On Thursday, February 2, 2012, the Centers for Medicare and Medicaid Services (“CMS”) issued in the Federal Register its decision not to propose changes to the current Emergency Medical Treatment and Labor Act (“EMTALA”) regulations. However, in this notice CMS is seeking additional comments on the applicability of hospitals with specialized capabilities to accept transfers of a patient admitted as an inpatient from a hospital that lacks the capability or capacity to treat the inpatient.
This notice is CMS’s response to the December 23, 2010 advanced notice of proposed rulemaking to solicit public comments on the need to revisit CMS’s policy on the applicability of the EMTALA to individuals who are determined in the hospital’s dedicated emergency department to have an emergency medical condition (“EMC”) who, prior to being stabilized, are subsequently admitted to the hospital as inpatients and then need to be transferred to another hospital with specialized capabilities for stabilizing treatment. In that proposed rule, CMS intended to create an obligation on hospitals with specialized capabilities to accept appropriate transfers of individuals for whom the admitting hospital originally had an EMTALA obligation so long as the specialized hospital had the capability and capacity to treat the individual.

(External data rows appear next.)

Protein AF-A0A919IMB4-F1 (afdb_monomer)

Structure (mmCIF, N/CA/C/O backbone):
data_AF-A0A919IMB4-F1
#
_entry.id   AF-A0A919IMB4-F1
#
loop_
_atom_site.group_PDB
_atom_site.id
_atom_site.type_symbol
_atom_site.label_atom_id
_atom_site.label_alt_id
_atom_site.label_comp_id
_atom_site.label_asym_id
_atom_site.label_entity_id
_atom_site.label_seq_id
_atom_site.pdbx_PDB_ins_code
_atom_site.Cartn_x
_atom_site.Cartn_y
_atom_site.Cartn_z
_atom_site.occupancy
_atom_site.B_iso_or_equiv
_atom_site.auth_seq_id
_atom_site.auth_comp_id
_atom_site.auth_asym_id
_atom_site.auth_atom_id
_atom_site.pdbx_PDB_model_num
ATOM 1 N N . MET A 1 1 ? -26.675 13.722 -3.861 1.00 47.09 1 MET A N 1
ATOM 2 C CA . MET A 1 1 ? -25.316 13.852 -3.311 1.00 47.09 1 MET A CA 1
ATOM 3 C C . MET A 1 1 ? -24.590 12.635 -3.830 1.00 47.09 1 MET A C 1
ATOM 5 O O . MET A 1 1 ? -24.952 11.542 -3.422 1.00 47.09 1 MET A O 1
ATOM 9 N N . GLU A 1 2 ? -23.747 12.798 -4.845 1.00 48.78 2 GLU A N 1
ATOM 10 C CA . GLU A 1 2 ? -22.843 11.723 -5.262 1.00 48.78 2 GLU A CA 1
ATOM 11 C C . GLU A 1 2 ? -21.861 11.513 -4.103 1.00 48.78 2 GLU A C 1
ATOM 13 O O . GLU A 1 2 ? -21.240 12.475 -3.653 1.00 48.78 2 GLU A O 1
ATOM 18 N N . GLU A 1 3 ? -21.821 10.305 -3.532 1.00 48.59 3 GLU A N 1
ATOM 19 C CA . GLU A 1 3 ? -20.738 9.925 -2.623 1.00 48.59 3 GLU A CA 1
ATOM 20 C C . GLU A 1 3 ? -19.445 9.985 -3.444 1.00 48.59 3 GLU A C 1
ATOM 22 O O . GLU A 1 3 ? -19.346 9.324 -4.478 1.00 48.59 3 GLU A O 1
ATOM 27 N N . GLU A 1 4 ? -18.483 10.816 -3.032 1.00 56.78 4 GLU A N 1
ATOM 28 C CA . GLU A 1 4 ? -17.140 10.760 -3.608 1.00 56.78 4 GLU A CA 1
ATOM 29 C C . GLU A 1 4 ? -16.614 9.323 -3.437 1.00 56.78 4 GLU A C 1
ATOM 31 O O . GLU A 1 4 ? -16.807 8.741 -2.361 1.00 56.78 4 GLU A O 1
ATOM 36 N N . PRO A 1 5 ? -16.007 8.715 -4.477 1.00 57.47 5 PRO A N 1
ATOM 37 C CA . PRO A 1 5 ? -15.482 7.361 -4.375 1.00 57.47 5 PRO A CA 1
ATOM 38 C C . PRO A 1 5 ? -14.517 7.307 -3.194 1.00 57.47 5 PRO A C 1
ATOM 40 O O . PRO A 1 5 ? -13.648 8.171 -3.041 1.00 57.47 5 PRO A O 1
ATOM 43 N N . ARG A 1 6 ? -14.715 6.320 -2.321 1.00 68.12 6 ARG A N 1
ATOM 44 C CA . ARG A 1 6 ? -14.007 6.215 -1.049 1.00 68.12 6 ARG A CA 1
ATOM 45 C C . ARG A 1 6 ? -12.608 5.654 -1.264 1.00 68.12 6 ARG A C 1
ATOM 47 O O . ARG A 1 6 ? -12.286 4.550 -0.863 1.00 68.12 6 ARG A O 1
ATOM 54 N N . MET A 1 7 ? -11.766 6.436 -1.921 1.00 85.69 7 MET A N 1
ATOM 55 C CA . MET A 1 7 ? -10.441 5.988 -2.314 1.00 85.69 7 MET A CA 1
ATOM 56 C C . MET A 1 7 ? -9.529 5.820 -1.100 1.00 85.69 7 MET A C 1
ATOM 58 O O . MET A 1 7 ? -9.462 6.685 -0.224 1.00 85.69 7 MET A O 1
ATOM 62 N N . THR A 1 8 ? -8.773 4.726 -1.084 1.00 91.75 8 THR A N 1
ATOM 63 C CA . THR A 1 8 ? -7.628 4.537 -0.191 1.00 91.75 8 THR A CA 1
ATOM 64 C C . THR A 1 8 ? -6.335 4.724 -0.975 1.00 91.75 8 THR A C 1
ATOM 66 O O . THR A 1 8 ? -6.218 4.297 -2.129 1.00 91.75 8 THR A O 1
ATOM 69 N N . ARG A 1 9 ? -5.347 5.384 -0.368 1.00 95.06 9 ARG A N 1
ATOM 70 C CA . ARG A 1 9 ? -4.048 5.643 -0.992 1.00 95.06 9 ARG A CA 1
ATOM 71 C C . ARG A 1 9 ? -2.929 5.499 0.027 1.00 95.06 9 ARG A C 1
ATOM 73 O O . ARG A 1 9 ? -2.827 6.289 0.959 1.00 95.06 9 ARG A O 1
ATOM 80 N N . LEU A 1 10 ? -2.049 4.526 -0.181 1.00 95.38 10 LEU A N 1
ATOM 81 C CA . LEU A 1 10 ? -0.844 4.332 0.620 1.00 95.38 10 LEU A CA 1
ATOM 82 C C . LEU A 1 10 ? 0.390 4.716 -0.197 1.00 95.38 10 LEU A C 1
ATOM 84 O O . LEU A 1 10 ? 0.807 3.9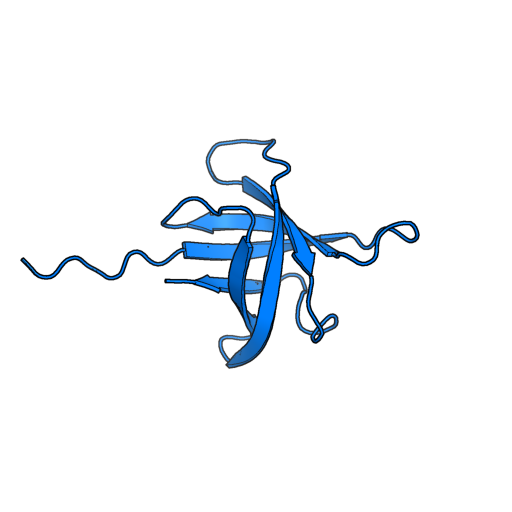77 -1.089 1.00 95.38 10 LEU A O 1
ATOM 88 N N . THR A 1 11 ? 0.990 5.861 0.123 1.00 96.81 11 THR A N 1
ATOM 89 C CA . THR A 1 11 ? 2.263 6.287 -0.476 1.00 96.81 11 THR A CA 1
ATOM 90 C C . THR A 1 11 ? 3.417 5.598 0.239 1.00 96.81 11 THR A C 1
ATOM 92 O O . THR A 1 11 ? 3.596 5.780 1.444 1.00 96.81 11 THR A O 1
ATOM 95 N N . ILE A 1 12 ? 4.198 4.803 -0.491 1.00 96.56 12 ILE A N 1
ATOM 96 C CA . ILE A 1 12 ? 5.240 3.945 0.072 1.00 96.56 12 ILE A CA 1
ATOM 97 C C . ILE A 1 12 ? 6.456 4.781 0.478 1.00 96.56 12 ILE A C 1
ATOM 99 O O . ILE A 1 12 ? 7.090 5.427 -0.352 1.00 96.56 12 ILE A O 1
ATOM 103 N N . GLU A 1 13 ? 6.827 4.716 1.755 1.00 95.75 13 GLU A N 1
ATOM 104 C CA . GLU A 1 13 ? 8.036 5.348 2.299 1.00 95.75 13 GLU A CA 1
ATOM 105 C C . GLU A 1 13 ? 9.167 4.343 2.521 1.00 95.75 13 GLU A C 1
ATOM 107 O O . GLU A 1 13 ? 10.329 4.732 2.563 1.00 95.75 13 GLU A O 1
ATOM 112 N N . ARG A 1 14 ? 8.836 3.062 2.731 1.00 95.06 14 ARG A N 1
ATOM 113 C CA . ARG A 1 14 ? 9.815 2.003 2.990 1.00 95.06 14 ARG A CA 1
ATOM 114 C C . ARG A 1 14 ? 9.281 0.637 2.588 1.00 95.06 14 ARG A C 1
ATOM 116 O O . ARG A 1 14 ? 8.114 0.329 2.826 1.00 95.06 14 ARG A O 1
ATOM 123 N N . VAL A 1 15 ? 10.170 -0.204 2.062 1.00 95.56 15 VAL A N 1
ATOM 124 C CA . VAL A 1 15 ? 9.884 -1.609 1.745 1.00 95.56 15 VAL A CA 1
ATOM 125 C C . VAL A 1 15 ? 10.863 -2.523 2.474 1.00 95.56 15 VAL A C 1
ATOM 127 O O . VAL A 1 15 ? 12.077 -2.308 2.476 1.00 95.56 15 VAL A O 1
ATOM 130 N N . HIS A 1 16 ? 10.336 -3.568 3.098 1.00 93.62 16 HIS A N 1
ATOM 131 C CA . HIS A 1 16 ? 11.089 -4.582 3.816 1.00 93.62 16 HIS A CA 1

In 2003, CMS issued a final rule, and the current regulations state that if an individual comes to the hospital’s dedicated emergency department, is determined to have an EMC, is admitted as an inpatient and continues to have an unstabilized EMC, which requires the specialized capabilities of another hospital, the EMTALA obligation for the admitting hospital has ended. Further, a hospital with specialized capabilities also does not have an EMTALA obligation towards that individual from the admitting hospital. Subsequent to the issuance of that rule, there continues to be court decisions that have conflicting decisions on the applicability of EMTALA to hospital inpatients.
CMS stated that it is going to continue to monitor whether it may be appropriate in the future to reconsider the applicability of EMTALA to specialized hospitals. While CMS maintains that a hospital has satisfied its EMTALA obligation once the hospital, in good faith, admits that individual as an inpatient; and most comments to the December 10, 2010 proposed rule supported making no changes to the current policies regarding the applicability of EMTALA to specialized hospitals, CMS is providing an additional 60 days for the public to comment on the applicability of EMTALA to specialized hospitals.